Thanks for the detailed information that has greatly enriched my insights, and it does make sense.

> Contrast this with what I’m gathering from aspm.c
> 
>   - The driver is following *link* topology. Not so much function topology.
>   - Function 0 appears to be assumed to be the main downstream representative of the device for power management purposes.
>     I did not find this in the ASPM spec (maybe to a fault), but plenty other sections in PCIe go similar ways. So this isn’t surprising.
>   - I does, however, not explictly state that function 0 is also the bridge.
> 
> Now, the overall PCI layer is working on bridges and buses, not links. And so, removal, whether it’s coming from link state or sysfs, is following bridges and buses.
> 
>   - As long as function 0 is the bridge, the current code works.
>   - If there is some PCIe switch where link->downstream is not the bridge, it breaks again.
> 
> One could go further in sanity checking. E.g. enforce that if function 0 is an endpoint, there are no subordinate links.
> 
> I’d be willing to add more sanity checks. But the only real idea I have to offer would warrant a separate patch, and it’s at the end of this mail.
> 
>> Additionally, Bjorn Helgaas also expects compliance with the PCIe specification r6.0,
>> section 7.5.3.7, which recommends that software programs the same ASPM Control value
>> across all functions of multi-function devices.
> 
> Yep. And I don’t disagree (although I’m not familar enough to be as decided about it.)
> 
> However, I deleted your comment regarding that.
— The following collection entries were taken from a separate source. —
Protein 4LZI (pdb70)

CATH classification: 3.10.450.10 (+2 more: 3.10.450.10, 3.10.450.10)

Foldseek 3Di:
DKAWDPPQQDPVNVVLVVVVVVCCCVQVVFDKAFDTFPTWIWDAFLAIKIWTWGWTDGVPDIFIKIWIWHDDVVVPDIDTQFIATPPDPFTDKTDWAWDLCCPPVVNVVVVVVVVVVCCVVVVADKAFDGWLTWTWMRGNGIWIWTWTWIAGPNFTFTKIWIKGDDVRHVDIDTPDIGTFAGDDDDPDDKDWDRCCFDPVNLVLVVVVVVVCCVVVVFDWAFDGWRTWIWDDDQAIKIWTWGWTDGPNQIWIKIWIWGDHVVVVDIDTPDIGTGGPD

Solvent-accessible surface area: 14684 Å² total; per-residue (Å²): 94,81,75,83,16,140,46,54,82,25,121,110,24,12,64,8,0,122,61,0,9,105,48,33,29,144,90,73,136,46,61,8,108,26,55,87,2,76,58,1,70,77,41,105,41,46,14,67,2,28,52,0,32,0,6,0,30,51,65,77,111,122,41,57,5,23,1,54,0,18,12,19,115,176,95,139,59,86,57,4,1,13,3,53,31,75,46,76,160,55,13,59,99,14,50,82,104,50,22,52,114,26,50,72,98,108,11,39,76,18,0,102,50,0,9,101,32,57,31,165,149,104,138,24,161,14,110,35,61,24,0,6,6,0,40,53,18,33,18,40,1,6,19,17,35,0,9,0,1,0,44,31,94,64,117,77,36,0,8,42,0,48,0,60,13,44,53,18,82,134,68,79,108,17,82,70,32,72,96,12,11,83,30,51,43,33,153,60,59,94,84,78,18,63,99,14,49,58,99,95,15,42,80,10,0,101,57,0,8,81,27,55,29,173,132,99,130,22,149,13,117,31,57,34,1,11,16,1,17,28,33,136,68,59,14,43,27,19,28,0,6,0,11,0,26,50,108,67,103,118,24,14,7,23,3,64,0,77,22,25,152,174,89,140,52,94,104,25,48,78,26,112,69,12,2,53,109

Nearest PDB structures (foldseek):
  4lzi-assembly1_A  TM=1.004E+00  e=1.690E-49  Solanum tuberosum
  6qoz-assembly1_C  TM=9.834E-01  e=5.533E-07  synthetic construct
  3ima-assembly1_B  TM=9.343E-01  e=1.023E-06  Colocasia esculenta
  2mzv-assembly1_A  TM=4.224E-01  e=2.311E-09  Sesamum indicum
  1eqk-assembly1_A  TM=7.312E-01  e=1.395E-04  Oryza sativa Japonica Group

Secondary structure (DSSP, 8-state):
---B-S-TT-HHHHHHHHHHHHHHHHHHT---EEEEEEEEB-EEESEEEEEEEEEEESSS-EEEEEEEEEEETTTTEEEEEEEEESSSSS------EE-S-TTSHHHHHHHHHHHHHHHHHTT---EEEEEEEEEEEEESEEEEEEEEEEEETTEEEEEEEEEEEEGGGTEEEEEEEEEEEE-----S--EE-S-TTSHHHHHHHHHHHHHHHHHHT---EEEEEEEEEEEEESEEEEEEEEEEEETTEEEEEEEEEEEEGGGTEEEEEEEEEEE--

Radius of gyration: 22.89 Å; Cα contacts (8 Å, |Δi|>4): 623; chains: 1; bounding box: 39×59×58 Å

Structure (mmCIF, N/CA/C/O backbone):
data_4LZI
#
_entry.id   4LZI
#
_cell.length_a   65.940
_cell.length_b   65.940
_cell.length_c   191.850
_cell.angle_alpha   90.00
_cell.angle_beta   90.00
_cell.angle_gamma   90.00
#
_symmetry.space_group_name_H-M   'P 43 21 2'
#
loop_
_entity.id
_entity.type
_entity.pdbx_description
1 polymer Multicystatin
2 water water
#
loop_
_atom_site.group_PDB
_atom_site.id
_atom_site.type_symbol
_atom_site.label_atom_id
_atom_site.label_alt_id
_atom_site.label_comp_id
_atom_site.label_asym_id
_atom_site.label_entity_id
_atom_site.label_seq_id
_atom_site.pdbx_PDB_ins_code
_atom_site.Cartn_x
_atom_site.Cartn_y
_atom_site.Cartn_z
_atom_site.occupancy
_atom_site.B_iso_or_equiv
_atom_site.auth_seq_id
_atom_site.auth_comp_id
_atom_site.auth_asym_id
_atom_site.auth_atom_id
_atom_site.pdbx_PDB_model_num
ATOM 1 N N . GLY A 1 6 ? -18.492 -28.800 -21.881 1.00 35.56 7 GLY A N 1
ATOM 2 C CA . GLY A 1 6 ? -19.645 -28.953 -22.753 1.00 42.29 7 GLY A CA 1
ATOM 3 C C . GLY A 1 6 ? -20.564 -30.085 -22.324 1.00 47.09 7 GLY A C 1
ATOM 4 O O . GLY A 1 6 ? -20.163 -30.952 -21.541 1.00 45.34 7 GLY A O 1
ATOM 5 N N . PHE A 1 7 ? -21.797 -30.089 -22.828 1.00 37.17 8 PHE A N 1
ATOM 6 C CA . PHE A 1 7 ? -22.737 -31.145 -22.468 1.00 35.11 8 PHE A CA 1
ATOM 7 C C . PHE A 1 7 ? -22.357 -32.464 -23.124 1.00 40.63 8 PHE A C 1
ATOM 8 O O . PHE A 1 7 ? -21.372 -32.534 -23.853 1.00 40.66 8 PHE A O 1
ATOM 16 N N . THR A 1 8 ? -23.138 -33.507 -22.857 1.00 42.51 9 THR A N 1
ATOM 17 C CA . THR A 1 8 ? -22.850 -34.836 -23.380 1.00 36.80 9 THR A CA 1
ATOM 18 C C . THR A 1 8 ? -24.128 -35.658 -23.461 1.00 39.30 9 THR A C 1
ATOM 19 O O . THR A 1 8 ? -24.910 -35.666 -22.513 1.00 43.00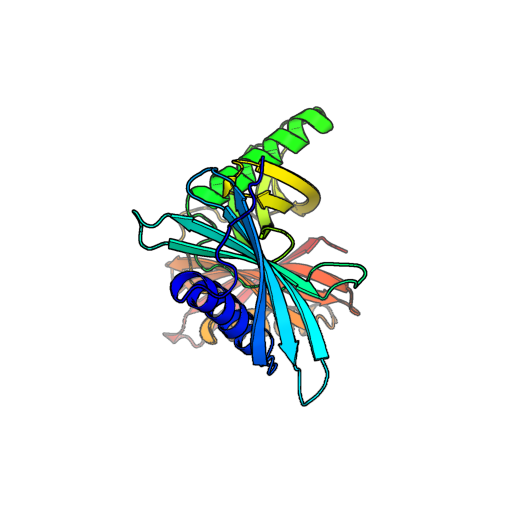 9 THR A O 1
ATOM 23 N N . GLU A 1 9 ? -24.345 -36.339 -24.587 1.00 47.94 10 GLU A N 1
ATOM 24 C CA . GLU A 1 9 ? -25.536 -37.172 -24.769 1.00 51.85 10 GLU A CA 1
ATOM 25 C C . GLU A 1 9 ? -25.548 -38.327 -23.775 1.00 51.02 10 GLU A C 1
ATOM 26 O O . GLU A 1 9 ? -24.508 -38.930 -23.511 1.00 57.30 10 GLU A O 1
ATOM 28 N N . VAL A 1 10 ? -26.720 -38.626 -23.218 1.00 49.73 11 VAL A N 1
ATOM 29 C CA . VAL A 1 10 ? -26.871 -39.746 -22.290 1.00 53.38 11 VAL A CA 1
ATOM 30 C C . VAL A 1 10 ? -27.705 -40.840 -22.932 1.00 63.72 11 VAL A C 1
ATOM 31 O O . VAL A 1 10 ? -28.883 -40.629 -23.235 1.00 58.56 11 VAL A O 1
ATOM 33 N N . PRO A 1 11 ? -27.095 -42.025 -23.117 1.00 71.24 12 PRO A N 1
ATOM 34 C CA . PRO A 1 11 ? -27.657 -43.149 -23.875 1.00 70.32 12 PRO A CA 1
ATOM 35 C C . PRO A 1 11 ? -28.712 -43.938 -23.110 1.00 69.37 12 PRO A C 1
ATOM 36 O O . PRO A 1 11 ? -28.900 -45.125 -23.400 1.00 71.01 12 PRO A O 1
ATOM 40 N N . PHE A 1 12 ? -29.385 -43.301 -22.156 1.00 63.94 13 PHE A N 1
ATOM 41 C CA . PHE A 1 12 ? -30.427 -43.977 -21.395 1.00 58.65 13 PHE A CA 1
ATOM 42 C C . PHE A 1 12 ? -31.464 -42.993 -20.887 1.00 58.92 13 PHE A C 1
ATOM 43 O O . PHE A 1 12 ? -31.544 -42.760 -19.686 1.00 61.32 13 PHE A O 1
ATOM 45 N N . PRO A 1 13 ? -32.279 -42.432 -21.801 1.00 63.12 14 PRO A N 1
ATOM 46 C CA . PRO A 1 13 ? -33.223 -41.347 -21.495 1.00 54.37 14 PRO A CA 1
ATOM 47 C C . PRO A 1 13 ? -34.177 -41.645 -20.333 1.00 61.20 14 PRO A C 1
ATOM 48 O O . PRO A 1 13 ? -34.221 -40.864 -19.384 1.00 53.77 14 PRO A O 1
ATOM 52 N N . ASN A 1 14 ? -34.920 -42.747 -20.398 1.00 64.64 15 ASN A N 1
ATOM 53 C CA . ASN A 1 14 ? -35.930 -43.028 -19.376 1.00 64.87 15 ASN A CA 1
ATOM 54 C C . ASN A 1 14 ? -35.438 -43.916 -18.219 1.00 62.71 15 ASN A C 1
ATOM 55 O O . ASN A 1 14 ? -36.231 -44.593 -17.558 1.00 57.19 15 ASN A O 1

Didn’t mean to offend. My argument went roughly as follows:
> 
>   - Whether we program all functions is not up to pcie_aspm_exit_link_state().
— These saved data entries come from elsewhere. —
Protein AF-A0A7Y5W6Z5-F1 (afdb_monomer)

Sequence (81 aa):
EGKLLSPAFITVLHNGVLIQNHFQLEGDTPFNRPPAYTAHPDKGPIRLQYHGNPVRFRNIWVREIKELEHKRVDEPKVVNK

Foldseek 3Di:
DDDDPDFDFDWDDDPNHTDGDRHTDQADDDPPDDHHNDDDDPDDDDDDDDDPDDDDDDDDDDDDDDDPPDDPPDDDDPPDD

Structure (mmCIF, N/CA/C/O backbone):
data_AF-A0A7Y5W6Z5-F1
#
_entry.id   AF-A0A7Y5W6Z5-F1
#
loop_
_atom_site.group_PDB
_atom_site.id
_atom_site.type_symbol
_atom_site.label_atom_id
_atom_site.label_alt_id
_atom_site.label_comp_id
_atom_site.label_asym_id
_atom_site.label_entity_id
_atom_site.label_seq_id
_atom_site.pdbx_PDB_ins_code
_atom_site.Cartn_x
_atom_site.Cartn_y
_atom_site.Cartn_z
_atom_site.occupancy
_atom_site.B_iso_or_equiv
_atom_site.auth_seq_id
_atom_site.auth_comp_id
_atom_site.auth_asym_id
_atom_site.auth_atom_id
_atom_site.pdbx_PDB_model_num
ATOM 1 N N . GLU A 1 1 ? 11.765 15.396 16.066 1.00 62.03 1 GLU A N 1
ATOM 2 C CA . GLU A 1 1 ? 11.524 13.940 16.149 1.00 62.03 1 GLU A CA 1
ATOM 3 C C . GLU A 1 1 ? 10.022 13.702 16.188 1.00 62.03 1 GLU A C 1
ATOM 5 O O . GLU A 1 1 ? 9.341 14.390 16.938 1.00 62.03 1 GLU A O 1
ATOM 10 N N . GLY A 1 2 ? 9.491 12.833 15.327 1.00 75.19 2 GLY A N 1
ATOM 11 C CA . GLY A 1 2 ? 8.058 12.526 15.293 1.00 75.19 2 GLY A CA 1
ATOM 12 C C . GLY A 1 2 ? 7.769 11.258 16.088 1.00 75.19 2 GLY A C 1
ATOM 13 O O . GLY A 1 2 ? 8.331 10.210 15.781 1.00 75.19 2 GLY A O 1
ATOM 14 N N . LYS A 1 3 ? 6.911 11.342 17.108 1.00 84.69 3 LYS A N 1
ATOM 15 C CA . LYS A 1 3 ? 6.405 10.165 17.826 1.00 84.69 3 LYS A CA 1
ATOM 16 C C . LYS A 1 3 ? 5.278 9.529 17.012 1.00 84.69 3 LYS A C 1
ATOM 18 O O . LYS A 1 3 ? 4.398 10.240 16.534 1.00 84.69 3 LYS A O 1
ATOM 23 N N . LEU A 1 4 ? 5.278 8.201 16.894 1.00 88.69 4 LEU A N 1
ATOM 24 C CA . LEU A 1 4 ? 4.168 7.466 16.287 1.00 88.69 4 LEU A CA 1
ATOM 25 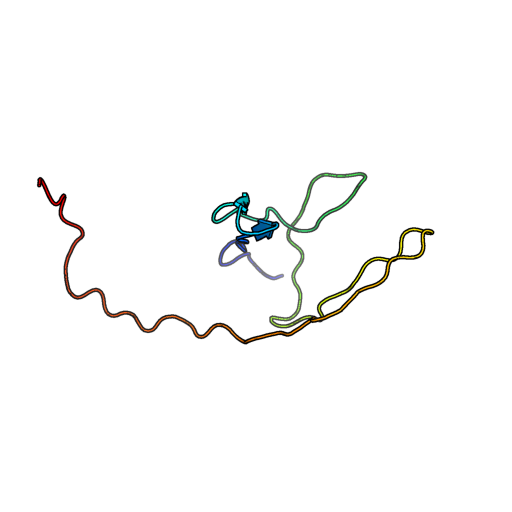C C . LEU A 1 4 ? 2.881 7.705 17.094 1.00 88.69 4 LEU A C 1
ATOM 27 O O . LEU A 1 4 ? 2.839 7.408 18.289 1.00 88.69 4 LEU A O 1
ATOM 31 N N . LEU A 1 5 ? 1.848 8.247 16.444 1.00 89.44 5 LEU A N 1
ATOM 32 C CA . LEU A 1 5 ? 0.543 8.492 17.068 1.00 89.44 5 LEU A CA 1
ATOM 33 C C . LEU A 1 5 ? -0.335 7.237 17.049 1.00 89.44 5 LEU A C 1
ATOM 35 O O . LEU A 1 5 ? -0.929 6.877 18.060 1.00 89.44 5 LEU A O 1
ATOM 39 N N . SER A 1 6 ? -0.399 6.569 15.899 1.00 91.00 6 SER A N 1
ATOM 40 C CA . SER A 1 6 ? -1.093 5.296 15.699 1.00 91.00 6 SER A CA 1
ATOM 41 C C . SER A 1 6 ? -0.457 4.542 14.526 1.00 91.00 6 SER A C 1
ATOM 43 O O . SER A 1 6 ? 0.128 5.183 13.647 1.00 91.00 6 SER A O 1
ATOM 45 N N . PRO A 1 7 ? -0.512 3.200 14.510 1.00 92.94 7 PRO A N 1
ATOM 46 C CA . PRO A 1 7 ? -0.020 2.427 13.383 1.00 92.94 7 PRO A CA 1
ATOM 47 C C . PRO A 1 7 ? -0.956 2.532 12.173 1.00 92.94 7 PRO A C 1
ATOM 49 O O . PRO A 1 7 ? -2.153 2.787 12.304 1.00 92.94 7 PRO A O 1
ATOM 52 N N . ALA A 1 8 ? -0.406 2.290 10.985 1.00 92.69 8 ALA A N 1
ATOM 53 C CA . ALA A 1 8 ? -1.193 2.184 9.762 1.00 92.69 8 ALA A CA 1
ATOM 54 C C . ALA A 1 8 ? -1.783 0.774 9.607 1.00 92.69 8 ALA A C 1
ATOM 56 O O . ALA A 1 8 ? -1.180 -0.209 10.037 1.00 92.69 8 ALA A O 1
ATOM 57 N N . PHE A 1 9 ? -2.934 0.672 8.938 1.00 95.50 9 PHE A N 1
ATOM 58 C CA . PHE A 1 9 ? -3.612 -0.597 8.676 1.00 95.50 9 PHE A CA 1
ATOM 59 C C . PHE A 1 9 ? -3.945 -0.758 7.196 1.00 95.50 9 PHE A C 1
ATOM 61 O O . PHE A 1 9 ? -4.293 0.214 6.522 1.00 95.50 9 PHE A O 1
ATOM 68 N N . ILE A 1 10 ? -3.888 -1.997 6.704 1.00 96.44 10 ILE A N 1
ATOM 69 C CA . ILE A 1 10 ? -4.289 -2.342 5.338 1.00 96.44 10 ILE A CA 1
ATOM 70 C C . ILE A 1 10 ? -5.289 -3.499 5.320 1.00 96.44 10 ILE A C 1
ATOM 72 O O . ILE A 1 10 ? -5.175 -4.469 6.067 1.00 96.44 10 ILE A O 1
ATOM 76 N N . THR A 1 11 ? -6.247 -3.416 4.403 1.00 97.62 11 THR A N 1
ATOM 77 C CA . THR A 1 11 ? -7.111 -4.536 4.028 1.00 97.62 11 THR A CA 1
ATOM 78 C C . THR A 1 11 ? -6.925 -4.791 2.543 1.00 97.62 11 THR A C 1
ATOM 80 O O . THR A 1 11 ? -7.011 -3.861 1.741 1.00 97.62 11 THR A O 1
ATOM 83 N N .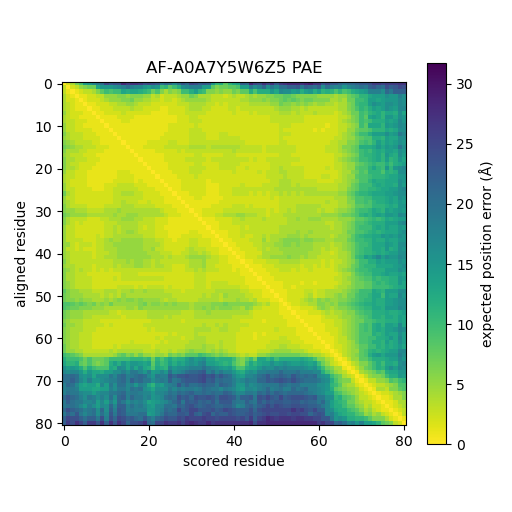 VAL A 1 12 ? -6.669 -6.045 2.168 1.00 98.25 12 VAL A N 1
ATOM 84 C CA . VAL A 1 12 ? -6.423 -6.430 0.774 1.00 98.25 12 VAL A CA 1
ATOM 85 C C . VAL A 1 12 ? -7.380 -7.539 0.375 1.00 98.25 12 VAL A C 1
ATOM 87 O O . VAL A 1 12 ? -7.439 -8.590 1.018 1.00 98.25 12 VAL A O 1
ATOM 90 N N . LEU A 1 13 ? -8.093 -7.301 -0.724 1.00 98.56 13 LEU A N 1
ATOM 91 C CA . LEU A 1 13 ? -8.877 -8.312 -1.413 1.00 98.56 13 LEU A CA 1
ATOM 92 C C . LEU A 1 13 ? -8.201 -8.643 -2.739 1.00 98.56 13 LEU A C 1
ATOM 94 O O . LEU A 1 13 ? -7.981 -7.760 -3.568 1.00 98.56 13 LEU A O 1
ATOM 98 N N . HIS A 1 14 ? -7.904 -9.920 -2.950 1.00 98.31 14 HIS A N 1
ATOM 99 C CA . HIS A 1 14 ? -7.388 -10.425 -4.213 1.00 98.31 14 HIS A CA 1
ATOM 100 C C . HIS A 1 14 ? -8.455 -11.297 -4.871 1.00 98.31 14 HIS A C 1
ATOM 102 O O . HIS A 1 14 ? -8.868 -12.306 -4.308 1.00 98.31 14 HIS A O 1
ATOM 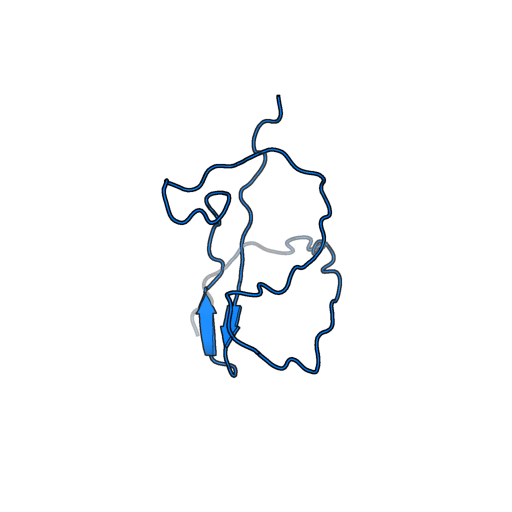108 N N . ASN A 1 15 ? -8.944 -10.882 -6.043 1.00 98.12 15 ASN A N 1
ATOM 109 C CA . ASN A 1 15 ? -10.039 -11.551 -6.759 1.00 98.12 15 ASN A CA 1
ATOM 110 C C . ASN A 1 15 ? -11.288 -11.788 -5.882 1.00 98.12 15 ASN A C 1
ATOM 112 O O . ASN A 1 15 ? -11.912 -12.841 -5.944 1.00 98.12 15 ASN A O 1
ATOM 116 N N . GLY A 1 16 ? -11.632 -10.815 -5.031 1.00 97.75 16 GLY A N 1
ATOM 117 C CA . GLY A 1 16 ? -12.769 -10.904 -4.105 1.00 97.75 16 GLY A CA 1
ATOM 118 C C . GLY A 1 16 ? -12.502 -11.696 -2.819 1.00 97.75 16 GLY A C 1
ATOM 119 O O . GLY A 1 16 ? -13.357 -11.707 -1.940 1.00 97.75 16 GLY A O 1
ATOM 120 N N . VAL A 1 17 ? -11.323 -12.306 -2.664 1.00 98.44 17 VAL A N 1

>   - It’s up to pcie_config_aspm_link(), called by pcie_aspm_exit_link_state().
>   - That’s already happening, and apparently commented on accordingly,.
>     Above pcie_config_aspm_dev().
> 
> The spot you edited just didn’t have much to add or remove there, afaict.
> 
>> Therefore, should we recursively release the link_state of child devices before
>> the current device in pcie_aspm_exit_link_state()?
> 
> No.
> 
> .. if I may offer an opinion here. :)
> 
>   Beware, I’m not a maintiner. Just having opinions.
> 
> The PCI layer is already taking care of it. The link state removal now follows the bus removal.
> 
>   (Well, as long as that function-0-is-the-upstream-bridge assumption isn’t broken.)
> 

I believe your patch won't bring back the UAF issue I had before, so I'll give you an ACK.

Thanks again.

> The bus removal (pci/remove.c) is happening recursively already. So the link state removal now happens
> in the depth first order you’re envisioning. From that POV, it’s okay.
> 
> So why are we worried?
> 
> I think I’ve seen people mention that the link_state contents could go into the pci_dev, earlier on this thread?
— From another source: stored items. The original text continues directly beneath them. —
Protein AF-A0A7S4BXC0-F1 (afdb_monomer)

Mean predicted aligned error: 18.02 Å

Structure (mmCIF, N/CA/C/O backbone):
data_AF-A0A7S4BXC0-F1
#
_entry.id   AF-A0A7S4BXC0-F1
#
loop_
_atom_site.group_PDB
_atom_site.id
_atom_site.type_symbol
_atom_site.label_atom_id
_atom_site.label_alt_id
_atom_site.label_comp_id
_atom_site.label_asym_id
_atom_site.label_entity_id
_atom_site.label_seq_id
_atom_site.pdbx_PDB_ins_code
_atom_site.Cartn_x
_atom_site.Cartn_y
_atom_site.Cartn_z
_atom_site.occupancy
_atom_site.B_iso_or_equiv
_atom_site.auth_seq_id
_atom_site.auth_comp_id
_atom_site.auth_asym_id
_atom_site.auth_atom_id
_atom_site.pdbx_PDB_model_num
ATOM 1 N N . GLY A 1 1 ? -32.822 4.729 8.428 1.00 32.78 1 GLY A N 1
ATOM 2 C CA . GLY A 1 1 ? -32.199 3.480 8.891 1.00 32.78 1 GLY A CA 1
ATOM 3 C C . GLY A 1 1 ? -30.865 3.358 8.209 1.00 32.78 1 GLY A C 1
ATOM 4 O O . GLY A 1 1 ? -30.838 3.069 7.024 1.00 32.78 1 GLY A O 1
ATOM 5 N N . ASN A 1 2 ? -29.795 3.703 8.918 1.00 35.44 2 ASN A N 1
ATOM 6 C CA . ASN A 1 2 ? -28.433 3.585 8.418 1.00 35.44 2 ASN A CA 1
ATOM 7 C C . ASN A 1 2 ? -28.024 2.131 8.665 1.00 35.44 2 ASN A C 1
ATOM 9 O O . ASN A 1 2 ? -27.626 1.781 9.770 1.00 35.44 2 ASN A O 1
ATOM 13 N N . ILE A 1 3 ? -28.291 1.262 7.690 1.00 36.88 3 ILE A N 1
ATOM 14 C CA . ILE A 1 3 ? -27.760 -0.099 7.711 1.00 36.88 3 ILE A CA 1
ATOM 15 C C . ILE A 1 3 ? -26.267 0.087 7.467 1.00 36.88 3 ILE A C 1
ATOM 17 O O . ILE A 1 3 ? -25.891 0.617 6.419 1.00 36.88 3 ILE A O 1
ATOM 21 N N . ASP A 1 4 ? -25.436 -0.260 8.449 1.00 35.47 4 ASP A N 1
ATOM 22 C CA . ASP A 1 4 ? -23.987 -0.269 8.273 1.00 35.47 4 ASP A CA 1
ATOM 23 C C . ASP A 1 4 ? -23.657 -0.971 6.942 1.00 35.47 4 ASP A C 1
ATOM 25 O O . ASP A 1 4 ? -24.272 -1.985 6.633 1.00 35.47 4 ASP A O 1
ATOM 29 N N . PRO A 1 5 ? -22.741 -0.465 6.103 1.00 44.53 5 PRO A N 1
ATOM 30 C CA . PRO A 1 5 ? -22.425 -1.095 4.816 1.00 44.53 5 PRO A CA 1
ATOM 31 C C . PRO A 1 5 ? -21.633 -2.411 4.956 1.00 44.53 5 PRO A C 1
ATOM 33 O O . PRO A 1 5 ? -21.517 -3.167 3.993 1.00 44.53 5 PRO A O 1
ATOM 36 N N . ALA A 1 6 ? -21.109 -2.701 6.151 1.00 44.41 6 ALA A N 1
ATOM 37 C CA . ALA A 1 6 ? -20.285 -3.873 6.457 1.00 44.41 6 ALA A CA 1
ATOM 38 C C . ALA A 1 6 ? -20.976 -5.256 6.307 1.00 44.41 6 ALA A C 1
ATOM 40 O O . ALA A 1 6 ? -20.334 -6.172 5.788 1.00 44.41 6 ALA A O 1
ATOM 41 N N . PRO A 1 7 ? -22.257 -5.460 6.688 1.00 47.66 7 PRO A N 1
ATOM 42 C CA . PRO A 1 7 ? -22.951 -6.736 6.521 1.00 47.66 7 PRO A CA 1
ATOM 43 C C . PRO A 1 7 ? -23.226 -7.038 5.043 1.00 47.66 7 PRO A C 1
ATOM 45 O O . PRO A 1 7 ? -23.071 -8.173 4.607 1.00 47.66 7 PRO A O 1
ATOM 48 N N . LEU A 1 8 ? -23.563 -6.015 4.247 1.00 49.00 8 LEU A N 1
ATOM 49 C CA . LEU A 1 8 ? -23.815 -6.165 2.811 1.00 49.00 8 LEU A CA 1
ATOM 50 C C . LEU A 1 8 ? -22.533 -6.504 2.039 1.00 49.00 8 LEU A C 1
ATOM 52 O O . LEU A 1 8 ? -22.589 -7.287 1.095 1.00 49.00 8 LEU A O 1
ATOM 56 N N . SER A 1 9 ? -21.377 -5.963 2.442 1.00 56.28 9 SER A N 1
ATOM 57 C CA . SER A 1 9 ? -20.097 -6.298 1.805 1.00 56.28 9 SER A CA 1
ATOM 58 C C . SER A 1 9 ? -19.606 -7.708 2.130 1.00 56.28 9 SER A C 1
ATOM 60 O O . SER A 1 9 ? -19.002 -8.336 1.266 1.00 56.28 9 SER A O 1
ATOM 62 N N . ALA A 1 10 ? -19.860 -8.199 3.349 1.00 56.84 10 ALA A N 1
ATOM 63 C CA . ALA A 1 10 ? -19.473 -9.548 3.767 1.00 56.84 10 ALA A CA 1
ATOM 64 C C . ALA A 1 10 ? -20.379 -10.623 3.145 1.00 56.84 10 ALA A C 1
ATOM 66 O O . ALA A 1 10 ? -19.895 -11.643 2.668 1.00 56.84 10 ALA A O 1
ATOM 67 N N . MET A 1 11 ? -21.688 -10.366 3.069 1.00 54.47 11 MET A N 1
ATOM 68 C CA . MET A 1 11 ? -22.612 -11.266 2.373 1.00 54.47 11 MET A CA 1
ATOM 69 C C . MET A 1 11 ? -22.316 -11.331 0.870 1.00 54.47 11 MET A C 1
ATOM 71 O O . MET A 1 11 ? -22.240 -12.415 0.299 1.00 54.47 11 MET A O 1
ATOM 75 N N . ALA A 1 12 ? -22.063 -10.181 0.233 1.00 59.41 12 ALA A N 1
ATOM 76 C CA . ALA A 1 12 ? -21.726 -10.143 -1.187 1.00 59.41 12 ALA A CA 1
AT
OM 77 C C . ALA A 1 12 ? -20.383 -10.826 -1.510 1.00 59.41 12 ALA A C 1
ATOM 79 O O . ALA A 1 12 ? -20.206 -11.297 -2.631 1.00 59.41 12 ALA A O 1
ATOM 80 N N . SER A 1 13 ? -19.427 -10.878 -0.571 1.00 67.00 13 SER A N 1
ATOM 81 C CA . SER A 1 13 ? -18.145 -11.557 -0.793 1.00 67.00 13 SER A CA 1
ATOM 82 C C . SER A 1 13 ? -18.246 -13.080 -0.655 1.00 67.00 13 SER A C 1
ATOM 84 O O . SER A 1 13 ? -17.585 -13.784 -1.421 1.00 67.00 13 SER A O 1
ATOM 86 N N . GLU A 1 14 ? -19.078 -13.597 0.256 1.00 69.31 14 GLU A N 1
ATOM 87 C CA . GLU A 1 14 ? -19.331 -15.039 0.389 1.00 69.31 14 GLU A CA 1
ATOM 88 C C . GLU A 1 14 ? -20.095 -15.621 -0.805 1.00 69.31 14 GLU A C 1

> I don’t think not having a separate allocation is the problem either. Having the separate struct per se isn’t wrong.
> 
> Still, we’re worried for a reason.
> 
> The problem with the remaining aspm.c code, if there is any, is not that it’s not doing enough already.
> It’s doing way, way too much. That’s how you ended up on this list, and that’s what brought me here.
> 
> That pcie_link_state is currently not only carrying ASPM attributes. It’s replicating the conventional PCI topology.
> With those {downstream, root, parent) pointers. And once you have that, you’re either inconsistent, and crash, or “only" redundant.
> 
> I think if one wanted to improvie things further, it might be as basic as getting rid of those pointers between the links.
> Then go by PCIe function types instead (root port, upstrea, downstream, endpoint). But follow the bus topology, not custom pointers.
> 
> (But it’s not like I tried yet.)
> 
> Daniel
> 
>> -- 
>> Thanks,
>> -dinghui
>>
>> On 2024/12/23 11:39, Daniel Stodden wrote:
>>> About change 456d8aa37d0f "PCI/ASPM: Disable ASPM on MFD function
>>> removal to avoid use-after-free")
>>> Let's say root port 00:03.0 was connected to a PCIe switch.
>>>        [00]-+..
>>>       |
>>>       +--03.0-[01-03]--+-00.0-[02-03]--+-02.0-[02]--x
>>>       |                |               \-0d.0-[03]----00.0  Endpoint
>>>       .                +-00.1  Upstream Port Sibling
>>> And that switch had not only an upstream port at 01:00.0, but also a
>>> sibling function at 01:00.1.
>>> Let's break the link under 00:03.0, which makes pciehp remove the [01]
>>> bus. Surprise effect: traversal during bus [01] device removal happens
>>> in reverse order (for SR-IOV-ish reasons, see pciehp_pci.c
>>> commentary). Fair enough, ASPM should probably not rely on any
>>> specific order anyway.
>>> Recursing through pci_remove_bus_device() underneath, the order in
>>> which we pci_destroy_dev() will be:
>>>     [ 01:00.1 [ 02:02.0 [ 03:00.0 ] 02:0d.0 ] 01:00.0 ]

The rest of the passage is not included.